◆ Task prompt
Repeat verbatim, and only, the lines of the data below, beginning at the line that contains "ATOM 72 C CA" and stopping after the line that contains "ATOM 91 C CA".

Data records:
★ ★ ★ ★

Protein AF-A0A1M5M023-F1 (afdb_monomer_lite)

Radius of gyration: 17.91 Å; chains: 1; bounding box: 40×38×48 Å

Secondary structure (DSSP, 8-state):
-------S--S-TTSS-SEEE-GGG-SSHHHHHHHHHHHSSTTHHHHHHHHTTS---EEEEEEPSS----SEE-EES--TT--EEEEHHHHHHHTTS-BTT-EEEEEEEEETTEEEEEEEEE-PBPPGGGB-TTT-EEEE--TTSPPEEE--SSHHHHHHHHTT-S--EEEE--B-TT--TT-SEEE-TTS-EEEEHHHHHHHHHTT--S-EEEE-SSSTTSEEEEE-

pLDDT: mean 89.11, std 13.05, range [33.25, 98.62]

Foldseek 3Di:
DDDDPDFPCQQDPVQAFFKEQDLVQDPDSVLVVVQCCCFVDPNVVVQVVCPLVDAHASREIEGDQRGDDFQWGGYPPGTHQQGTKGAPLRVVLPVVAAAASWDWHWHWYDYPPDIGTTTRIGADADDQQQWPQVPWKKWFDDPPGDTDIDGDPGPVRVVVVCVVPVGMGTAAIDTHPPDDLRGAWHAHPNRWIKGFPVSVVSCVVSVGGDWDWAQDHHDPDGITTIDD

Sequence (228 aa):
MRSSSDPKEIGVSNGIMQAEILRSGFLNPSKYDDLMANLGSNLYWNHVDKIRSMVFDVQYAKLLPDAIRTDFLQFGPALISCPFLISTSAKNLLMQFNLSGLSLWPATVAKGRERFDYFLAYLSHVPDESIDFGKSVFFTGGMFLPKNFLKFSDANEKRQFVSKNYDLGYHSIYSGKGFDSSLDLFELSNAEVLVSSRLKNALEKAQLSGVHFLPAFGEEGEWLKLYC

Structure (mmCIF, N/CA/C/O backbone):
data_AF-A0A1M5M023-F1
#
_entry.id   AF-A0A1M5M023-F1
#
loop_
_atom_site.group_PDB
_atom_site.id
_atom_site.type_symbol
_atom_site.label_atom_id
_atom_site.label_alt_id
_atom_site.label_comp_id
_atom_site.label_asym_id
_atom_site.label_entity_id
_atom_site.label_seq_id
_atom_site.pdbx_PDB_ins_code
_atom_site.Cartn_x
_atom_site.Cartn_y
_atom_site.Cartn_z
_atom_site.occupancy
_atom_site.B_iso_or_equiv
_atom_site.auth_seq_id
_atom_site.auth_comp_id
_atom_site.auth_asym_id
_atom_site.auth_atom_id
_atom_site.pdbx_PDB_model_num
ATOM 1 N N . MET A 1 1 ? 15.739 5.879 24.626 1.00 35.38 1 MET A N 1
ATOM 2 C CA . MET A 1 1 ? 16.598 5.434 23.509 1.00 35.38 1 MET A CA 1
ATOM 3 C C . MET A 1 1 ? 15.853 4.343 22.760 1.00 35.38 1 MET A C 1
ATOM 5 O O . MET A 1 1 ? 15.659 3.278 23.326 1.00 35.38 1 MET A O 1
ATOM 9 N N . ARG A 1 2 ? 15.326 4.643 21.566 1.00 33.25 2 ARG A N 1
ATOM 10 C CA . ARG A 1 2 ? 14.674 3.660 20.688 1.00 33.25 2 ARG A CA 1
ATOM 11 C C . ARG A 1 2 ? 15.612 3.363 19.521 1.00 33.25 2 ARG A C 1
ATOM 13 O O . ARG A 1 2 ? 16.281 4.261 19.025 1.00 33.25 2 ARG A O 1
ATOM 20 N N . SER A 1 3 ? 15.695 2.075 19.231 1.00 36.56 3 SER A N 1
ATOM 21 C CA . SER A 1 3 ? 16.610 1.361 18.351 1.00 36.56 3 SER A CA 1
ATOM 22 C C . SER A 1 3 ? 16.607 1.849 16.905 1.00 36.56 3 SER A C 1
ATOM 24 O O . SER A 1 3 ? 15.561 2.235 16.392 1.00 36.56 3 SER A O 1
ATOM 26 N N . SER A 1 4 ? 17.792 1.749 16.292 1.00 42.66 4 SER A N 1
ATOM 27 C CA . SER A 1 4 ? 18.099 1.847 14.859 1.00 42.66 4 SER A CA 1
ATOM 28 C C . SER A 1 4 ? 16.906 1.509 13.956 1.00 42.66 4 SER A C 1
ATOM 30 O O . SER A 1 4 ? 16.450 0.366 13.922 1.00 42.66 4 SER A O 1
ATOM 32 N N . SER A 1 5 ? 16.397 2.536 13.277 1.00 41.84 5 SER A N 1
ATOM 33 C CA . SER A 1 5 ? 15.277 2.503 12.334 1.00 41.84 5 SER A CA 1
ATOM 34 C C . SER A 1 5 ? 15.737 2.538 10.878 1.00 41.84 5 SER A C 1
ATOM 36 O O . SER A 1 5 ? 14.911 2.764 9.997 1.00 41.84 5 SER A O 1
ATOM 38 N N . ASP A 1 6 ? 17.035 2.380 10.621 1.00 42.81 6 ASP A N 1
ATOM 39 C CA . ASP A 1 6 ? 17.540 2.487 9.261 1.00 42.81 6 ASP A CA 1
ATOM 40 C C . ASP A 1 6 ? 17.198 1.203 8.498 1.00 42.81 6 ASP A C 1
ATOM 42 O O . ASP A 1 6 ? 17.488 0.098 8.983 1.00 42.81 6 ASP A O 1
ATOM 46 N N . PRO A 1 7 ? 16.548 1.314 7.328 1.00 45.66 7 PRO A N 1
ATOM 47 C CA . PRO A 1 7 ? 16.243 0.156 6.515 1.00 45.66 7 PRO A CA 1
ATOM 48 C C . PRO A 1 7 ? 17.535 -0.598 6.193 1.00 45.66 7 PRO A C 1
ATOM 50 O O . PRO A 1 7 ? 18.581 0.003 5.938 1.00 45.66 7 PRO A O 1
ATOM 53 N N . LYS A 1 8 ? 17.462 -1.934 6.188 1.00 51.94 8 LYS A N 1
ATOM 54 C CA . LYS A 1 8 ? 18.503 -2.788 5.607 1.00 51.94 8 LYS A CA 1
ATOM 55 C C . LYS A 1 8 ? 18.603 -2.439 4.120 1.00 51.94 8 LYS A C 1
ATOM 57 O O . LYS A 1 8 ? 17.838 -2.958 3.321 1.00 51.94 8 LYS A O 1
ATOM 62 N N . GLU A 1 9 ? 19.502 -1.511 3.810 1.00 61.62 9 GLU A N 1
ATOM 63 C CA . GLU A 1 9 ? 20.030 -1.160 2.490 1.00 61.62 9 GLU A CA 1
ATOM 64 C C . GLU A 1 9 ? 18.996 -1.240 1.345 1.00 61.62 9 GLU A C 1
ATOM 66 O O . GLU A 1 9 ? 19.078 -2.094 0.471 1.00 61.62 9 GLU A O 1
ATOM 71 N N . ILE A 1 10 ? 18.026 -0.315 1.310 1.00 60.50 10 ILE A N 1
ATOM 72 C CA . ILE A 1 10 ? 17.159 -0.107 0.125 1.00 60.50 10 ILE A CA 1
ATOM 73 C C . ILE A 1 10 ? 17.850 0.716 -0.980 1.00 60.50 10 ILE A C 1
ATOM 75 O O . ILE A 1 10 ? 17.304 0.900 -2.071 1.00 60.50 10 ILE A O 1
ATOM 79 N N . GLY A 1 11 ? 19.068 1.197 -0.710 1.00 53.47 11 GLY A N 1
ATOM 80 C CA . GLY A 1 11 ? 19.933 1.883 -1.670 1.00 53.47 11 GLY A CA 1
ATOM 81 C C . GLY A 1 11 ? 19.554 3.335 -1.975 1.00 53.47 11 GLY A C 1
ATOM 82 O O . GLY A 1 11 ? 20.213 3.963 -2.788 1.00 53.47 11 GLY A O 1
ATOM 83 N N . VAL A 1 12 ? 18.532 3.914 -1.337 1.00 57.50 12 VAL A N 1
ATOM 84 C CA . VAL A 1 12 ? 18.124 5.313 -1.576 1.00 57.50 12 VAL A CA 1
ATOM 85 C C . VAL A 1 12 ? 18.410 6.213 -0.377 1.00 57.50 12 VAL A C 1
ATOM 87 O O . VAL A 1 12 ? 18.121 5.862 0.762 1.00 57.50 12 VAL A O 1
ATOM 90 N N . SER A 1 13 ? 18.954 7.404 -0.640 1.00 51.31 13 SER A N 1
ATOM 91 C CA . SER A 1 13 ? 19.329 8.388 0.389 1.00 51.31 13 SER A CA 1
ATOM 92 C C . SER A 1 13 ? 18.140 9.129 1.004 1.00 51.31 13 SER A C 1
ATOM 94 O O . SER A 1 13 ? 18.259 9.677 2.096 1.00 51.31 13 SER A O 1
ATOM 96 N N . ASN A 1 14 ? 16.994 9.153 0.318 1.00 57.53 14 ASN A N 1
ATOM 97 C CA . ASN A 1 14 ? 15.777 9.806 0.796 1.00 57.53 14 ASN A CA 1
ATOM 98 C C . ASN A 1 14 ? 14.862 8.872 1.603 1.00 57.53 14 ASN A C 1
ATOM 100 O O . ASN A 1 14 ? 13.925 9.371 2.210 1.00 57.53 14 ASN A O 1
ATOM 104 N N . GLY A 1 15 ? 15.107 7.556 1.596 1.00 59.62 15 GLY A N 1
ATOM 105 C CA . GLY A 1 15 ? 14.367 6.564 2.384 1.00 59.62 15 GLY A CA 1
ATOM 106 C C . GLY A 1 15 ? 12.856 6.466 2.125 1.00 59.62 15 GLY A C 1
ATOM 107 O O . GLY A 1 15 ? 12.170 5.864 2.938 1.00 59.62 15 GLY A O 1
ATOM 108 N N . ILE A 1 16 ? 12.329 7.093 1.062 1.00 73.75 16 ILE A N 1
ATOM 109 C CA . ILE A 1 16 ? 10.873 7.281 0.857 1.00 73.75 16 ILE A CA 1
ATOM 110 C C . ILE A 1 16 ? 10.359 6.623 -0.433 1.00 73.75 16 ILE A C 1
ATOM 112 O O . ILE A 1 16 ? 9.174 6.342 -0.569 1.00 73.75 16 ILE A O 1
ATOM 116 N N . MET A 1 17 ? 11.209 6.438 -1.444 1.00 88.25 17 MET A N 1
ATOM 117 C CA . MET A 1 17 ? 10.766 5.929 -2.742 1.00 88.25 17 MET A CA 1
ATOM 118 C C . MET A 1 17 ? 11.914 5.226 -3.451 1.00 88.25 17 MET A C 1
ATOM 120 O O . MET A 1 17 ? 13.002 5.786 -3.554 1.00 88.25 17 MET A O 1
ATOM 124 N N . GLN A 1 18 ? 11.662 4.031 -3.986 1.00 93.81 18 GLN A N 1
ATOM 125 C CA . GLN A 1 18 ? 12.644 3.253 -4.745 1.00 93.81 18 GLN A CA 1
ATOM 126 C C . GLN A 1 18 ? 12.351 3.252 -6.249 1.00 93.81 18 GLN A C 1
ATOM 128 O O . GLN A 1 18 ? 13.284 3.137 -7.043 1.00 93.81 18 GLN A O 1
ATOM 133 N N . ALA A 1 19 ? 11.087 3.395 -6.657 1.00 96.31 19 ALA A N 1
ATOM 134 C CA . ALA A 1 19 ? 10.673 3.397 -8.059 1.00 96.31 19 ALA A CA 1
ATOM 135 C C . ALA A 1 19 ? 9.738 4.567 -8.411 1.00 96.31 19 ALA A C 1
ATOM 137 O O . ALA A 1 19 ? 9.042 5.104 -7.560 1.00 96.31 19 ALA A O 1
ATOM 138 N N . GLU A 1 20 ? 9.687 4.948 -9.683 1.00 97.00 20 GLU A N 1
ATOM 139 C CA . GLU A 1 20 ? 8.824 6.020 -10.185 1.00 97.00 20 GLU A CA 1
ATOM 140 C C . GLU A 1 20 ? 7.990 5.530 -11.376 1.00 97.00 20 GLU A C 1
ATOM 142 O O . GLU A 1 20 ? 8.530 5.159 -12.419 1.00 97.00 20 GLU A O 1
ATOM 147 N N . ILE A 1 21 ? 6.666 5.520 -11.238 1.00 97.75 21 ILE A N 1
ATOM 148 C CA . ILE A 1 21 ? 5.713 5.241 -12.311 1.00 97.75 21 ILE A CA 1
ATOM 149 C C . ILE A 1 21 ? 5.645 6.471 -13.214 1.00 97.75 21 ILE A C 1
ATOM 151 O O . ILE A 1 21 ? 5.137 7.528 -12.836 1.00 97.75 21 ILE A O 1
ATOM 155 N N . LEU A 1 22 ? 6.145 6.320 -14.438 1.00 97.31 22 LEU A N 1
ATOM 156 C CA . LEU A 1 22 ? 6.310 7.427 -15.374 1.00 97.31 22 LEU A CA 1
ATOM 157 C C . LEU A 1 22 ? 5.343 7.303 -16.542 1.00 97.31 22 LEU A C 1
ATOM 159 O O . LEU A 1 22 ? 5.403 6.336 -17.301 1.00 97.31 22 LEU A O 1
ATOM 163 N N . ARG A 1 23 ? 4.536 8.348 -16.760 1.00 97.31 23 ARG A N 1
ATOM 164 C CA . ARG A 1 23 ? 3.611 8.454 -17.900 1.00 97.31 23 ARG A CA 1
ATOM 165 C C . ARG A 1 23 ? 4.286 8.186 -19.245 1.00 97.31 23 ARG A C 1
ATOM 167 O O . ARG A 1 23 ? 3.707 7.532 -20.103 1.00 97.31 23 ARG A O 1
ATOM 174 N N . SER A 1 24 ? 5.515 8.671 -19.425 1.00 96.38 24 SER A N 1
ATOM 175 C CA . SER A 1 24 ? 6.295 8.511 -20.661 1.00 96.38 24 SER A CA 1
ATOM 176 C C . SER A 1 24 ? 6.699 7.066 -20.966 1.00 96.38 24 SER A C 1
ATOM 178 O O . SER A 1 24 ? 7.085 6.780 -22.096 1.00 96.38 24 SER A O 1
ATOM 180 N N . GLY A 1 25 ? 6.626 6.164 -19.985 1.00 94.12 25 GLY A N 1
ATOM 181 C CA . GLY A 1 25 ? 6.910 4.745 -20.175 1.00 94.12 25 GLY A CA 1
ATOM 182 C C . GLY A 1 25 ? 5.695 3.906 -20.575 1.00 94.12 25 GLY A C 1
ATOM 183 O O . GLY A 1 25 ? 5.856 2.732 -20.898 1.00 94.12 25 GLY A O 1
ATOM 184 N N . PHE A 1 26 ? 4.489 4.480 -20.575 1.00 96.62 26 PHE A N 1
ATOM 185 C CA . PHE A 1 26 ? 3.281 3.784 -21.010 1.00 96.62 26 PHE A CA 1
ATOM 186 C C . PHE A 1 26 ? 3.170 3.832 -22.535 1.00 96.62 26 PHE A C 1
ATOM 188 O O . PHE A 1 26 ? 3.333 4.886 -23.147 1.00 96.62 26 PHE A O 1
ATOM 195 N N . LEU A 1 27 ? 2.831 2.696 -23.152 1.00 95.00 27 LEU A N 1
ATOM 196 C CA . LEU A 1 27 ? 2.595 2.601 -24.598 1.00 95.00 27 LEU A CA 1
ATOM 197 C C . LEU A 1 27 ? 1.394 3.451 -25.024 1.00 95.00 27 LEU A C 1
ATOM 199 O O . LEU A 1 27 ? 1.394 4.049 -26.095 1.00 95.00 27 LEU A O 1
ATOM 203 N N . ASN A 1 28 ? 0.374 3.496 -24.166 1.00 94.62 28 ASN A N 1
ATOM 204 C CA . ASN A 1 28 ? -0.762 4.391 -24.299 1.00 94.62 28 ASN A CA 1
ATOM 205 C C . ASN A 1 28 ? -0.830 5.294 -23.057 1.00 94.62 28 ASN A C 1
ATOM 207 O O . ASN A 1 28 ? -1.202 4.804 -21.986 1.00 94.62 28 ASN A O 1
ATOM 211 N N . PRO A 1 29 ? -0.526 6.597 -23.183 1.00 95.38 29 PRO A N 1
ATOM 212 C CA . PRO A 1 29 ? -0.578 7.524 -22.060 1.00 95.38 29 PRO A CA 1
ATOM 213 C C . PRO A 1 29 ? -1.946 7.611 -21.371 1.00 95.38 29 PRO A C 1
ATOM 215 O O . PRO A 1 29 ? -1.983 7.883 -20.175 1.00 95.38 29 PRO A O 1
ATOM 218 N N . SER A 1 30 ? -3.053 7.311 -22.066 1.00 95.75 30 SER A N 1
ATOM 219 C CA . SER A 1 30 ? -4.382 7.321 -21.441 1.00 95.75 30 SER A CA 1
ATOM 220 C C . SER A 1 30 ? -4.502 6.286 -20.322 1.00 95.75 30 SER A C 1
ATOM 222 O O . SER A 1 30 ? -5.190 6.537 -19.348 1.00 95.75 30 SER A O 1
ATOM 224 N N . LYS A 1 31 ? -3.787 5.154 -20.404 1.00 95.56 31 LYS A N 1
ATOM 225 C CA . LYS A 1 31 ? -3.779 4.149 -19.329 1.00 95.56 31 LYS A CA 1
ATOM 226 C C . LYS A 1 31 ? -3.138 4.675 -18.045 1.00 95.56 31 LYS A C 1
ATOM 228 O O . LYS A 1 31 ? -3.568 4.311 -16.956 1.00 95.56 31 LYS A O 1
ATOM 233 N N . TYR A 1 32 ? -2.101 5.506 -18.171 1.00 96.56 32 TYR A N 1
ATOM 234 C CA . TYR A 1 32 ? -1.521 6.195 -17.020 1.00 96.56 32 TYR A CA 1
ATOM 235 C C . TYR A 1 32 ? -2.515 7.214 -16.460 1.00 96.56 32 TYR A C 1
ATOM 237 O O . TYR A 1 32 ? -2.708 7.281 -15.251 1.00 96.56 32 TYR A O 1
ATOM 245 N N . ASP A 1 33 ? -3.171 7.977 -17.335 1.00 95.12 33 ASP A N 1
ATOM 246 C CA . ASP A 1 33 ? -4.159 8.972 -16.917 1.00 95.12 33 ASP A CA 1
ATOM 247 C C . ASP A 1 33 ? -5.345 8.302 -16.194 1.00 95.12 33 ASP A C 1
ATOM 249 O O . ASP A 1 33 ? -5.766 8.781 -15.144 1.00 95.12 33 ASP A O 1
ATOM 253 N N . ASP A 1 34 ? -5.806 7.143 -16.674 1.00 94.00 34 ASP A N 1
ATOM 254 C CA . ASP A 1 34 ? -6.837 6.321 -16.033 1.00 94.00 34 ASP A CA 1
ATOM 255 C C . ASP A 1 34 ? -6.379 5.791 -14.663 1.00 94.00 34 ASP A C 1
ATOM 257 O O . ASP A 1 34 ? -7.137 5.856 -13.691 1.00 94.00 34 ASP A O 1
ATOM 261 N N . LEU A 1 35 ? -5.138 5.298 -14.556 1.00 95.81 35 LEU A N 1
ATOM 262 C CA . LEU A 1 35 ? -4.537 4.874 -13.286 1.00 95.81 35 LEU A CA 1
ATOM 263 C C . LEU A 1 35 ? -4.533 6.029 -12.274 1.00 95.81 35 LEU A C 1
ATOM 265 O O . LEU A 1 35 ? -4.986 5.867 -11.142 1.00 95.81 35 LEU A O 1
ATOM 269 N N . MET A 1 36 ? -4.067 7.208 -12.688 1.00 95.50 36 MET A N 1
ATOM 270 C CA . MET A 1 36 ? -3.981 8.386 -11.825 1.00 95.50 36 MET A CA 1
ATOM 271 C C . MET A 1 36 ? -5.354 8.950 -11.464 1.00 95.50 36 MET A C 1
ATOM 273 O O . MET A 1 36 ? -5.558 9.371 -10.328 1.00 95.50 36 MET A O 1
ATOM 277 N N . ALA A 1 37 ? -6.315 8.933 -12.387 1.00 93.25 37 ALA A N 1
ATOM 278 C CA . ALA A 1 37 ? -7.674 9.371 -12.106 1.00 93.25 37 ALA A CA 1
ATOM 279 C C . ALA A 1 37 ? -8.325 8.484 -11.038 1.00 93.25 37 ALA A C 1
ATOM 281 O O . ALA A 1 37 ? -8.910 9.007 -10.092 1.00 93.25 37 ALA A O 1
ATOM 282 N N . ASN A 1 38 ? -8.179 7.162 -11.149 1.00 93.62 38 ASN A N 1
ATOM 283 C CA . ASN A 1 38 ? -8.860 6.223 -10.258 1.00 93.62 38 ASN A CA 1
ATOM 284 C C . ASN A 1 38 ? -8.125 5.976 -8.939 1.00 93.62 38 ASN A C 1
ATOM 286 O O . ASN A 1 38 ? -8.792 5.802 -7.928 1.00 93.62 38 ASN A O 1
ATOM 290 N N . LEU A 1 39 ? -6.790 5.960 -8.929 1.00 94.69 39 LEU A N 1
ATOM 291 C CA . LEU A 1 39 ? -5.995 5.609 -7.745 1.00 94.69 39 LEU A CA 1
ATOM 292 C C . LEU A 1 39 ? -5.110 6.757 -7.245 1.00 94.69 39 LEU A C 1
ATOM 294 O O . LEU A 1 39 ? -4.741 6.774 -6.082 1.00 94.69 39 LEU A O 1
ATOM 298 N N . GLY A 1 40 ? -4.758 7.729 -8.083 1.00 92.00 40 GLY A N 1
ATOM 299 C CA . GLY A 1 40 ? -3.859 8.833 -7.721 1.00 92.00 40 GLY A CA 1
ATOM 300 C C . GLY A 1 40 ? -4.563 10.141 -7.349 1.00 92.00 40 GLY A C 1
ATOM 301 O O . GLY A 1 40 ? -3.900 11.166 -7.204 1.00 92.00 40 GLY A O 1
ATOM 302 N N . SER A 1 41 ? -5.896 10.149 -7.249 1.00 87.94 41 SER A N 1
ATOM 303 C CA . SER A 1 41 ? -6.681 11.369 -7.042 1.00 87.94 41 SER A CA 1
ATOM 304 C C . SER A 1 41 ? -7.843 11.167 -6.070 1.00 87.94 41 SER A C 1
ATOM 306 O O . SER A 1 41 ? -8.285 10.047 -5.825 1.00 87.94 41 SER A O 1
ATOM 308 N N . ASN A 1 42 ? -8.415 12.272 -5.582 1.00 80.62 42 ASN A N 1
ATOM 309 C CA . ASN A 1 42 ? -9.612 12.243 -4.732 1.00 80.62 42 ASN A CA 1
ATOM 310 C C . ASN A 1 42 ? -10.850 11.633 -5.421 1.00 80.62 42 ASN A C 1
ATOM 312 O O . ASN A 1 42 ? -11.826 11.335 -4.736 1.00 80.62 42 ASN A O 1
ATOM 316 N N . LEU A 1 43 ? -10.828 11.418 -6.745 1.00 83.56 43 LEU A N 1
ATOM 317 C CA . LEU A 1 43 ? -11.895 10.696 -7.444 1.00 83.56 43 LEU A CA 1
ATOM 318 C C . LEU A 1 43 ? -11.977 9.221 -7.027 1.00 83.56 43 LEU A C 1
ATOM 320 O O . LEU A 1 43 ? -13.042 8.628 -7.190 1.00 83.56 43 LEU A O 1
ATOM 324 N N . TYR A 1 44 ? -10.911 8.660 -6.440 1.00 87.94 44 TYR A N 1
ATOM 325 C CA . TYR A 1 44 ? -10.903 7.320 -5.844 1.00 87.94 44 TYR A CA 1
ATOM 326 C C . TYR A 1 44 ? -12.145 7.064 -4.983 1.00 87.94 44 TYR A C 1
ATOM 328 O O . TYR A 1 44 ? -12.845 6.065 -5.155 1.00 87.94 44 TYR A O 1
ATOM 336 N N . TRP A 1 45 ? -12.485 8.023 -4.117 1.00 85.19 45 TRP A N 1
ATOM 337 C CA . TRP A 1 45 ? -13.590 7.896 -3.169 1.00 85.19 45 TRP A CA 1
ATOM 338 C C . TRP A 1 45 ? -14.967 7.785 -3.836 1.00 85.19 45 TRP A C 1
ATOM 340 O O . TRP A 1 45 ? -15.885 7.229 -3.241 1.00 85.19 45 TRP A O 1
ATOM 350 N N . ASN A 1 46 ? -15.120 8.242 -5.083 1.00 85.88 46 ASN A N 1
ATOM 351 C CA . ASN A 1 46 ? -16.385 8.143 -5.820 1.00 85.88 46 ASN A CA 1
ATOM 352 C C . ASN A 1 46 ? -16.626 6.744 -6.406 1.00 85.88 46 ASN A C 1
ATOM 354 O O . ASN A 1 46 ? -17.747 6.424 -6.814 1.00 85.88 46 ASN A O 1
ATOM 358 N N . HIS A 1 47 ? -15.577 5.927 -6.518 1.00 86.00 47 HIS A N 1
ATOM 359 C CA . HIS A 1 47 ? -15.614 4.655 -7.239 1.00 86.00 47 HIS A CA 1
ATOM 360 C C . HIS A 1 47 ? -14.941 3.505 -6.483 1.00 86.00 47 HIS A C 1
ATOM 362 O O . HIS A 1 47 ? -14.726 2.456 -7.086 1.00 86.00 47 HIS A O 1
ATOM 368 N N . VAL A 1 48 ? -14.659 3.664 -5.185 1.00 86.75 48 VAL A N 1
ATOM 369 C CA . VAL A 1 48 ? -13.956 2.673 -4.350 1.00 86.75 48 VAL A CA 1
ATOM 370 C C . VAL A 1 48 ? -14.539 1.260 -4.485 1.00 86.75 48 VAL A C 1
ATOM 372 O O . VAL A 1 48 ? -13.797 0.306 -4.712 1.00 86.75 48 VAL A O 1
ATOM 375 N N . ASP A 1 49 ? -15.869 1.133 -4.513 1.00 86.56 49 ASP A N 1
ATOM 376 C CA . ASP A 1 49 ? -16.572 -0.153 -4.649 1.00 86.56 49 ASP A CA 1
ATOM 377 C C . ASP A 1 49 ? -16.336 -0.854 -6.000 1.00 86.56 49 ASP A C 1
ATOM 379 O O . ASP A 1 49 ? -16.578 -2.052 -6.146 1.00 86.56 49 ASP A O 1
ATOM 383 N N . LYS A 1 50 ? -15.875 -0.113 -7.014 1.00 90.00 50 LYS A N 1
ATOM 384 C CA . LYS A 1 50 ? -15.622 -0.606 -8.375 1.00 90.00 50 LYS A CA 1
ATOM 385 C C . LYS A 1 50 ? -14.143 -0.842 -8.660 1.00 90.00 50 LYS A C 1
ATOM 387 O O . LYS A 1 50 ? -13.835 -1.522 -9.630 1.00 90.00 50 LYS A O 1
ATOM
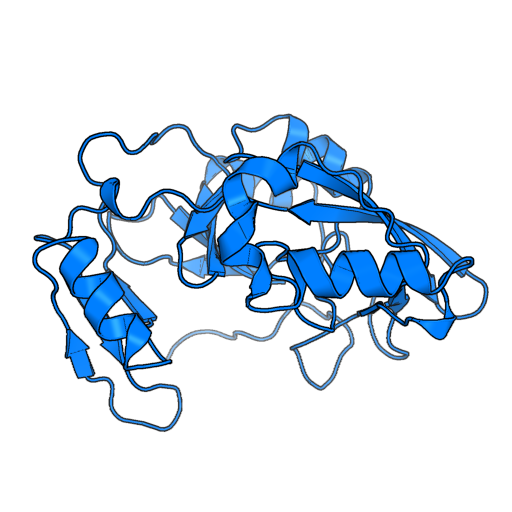 392 N N . ILE A 1 51 ? -13.226 -0.328 -7.839 1.00 89.94 51 ILE A N 1
ATOM 393 C CA . ILE A 1 51 ? -11.780 -0.414 -8.106 1.00 89.94 51 ILE A CA 1
ATOM 394 C C . ILE A 1 51 ? -11.327 -1.863 -8.303 1.00 89.94 51 ILE A C 1
ATOM 396 O O . ILE A 1 51 ? -10.569 -2.163 -9.219 1.00 89.94 51 ILE A O 1
ATOM 400 N N . ARG A 1 52 ? -11.856 -2.794 -7.506 1.00 85.38 52 ARG A N 1
ATOM 401 C CA . ARG A 1 52 ? -11.487 -4.217 -7.584 1.00 85.38 52 ARG A CA 1
ATOM 402 C C . ARG A 1 52 ? -11.937 -4.919 -8.864 1.00 85.38 52 ARG A C 1
ATOM 404 O O . ARG A 1 52 ? -11.370 -5.949 -9.211 1.00 85.38 52 ARG A O 1
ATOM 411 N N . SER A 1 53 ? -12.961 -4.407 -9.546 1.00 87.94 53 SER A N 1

★ ★ ★ ★

◆ Written answer
ATOM 72 C CA . ILE A 1 10 ? 17.159 -0.107 0.125 1.00 60.50 10 ILE A CA 1
ATOM 73 C C . ILE A 1 10 ? 17.850 0.716 -0.980 1.00 60.50 10 ILE A C 1
ATOM 75 O O . ILE A 1 10 ? 17.304 0.900 -2.071 1.00 60.50 10 ILE A O 1
ATOM 79 N N . GLY A 1 11 ? 19.068 1.197 -0.710 1.00 53.47 11 GLY A N 1
ATOM 80 C CA . GLY A 1 11 ? 19.933 1.883 -1.670 1.00 53.47 11 GLY A CA 1
ATOM 81 C C . GLY A 1 11 ? 19.554 3.335 -1.975 1.00 53.47 11 GLY A C 1
ATOM 82 O O . GLY A 1 11 ? 20.213 3.963 -2.788 1.00 53.47 11 GLY A O 1
ATOM 83 N N . VAL A 1 12 ? 18.532 3.914 -1.337 1.00 57.50 12 VAL A N 1
ATOM 84 C CA . VAL A 1 12 ? 18.124 5.313 -1.576 1.00 57.50 12 VAL A CA 1
ATOM 85 C C . VAL A 1 12 ? 18.410 6.213 -0.377 1.00 57.50 12 VAL A C 1
ATOM 87 O O . VAL A 1 12 ? 18.121 5.862 0.762 1.00 57.50 12 VAL A O 1
ATOM 90 N N . SER A 1 13 ? 18.954 7.404 -0.640 1.00 51.31 13 SER A N 1
ATOM 91 C CA . SER A 1 13 ? 19.329 8.388 0.389 1.00 51.31 13 SER A CA 1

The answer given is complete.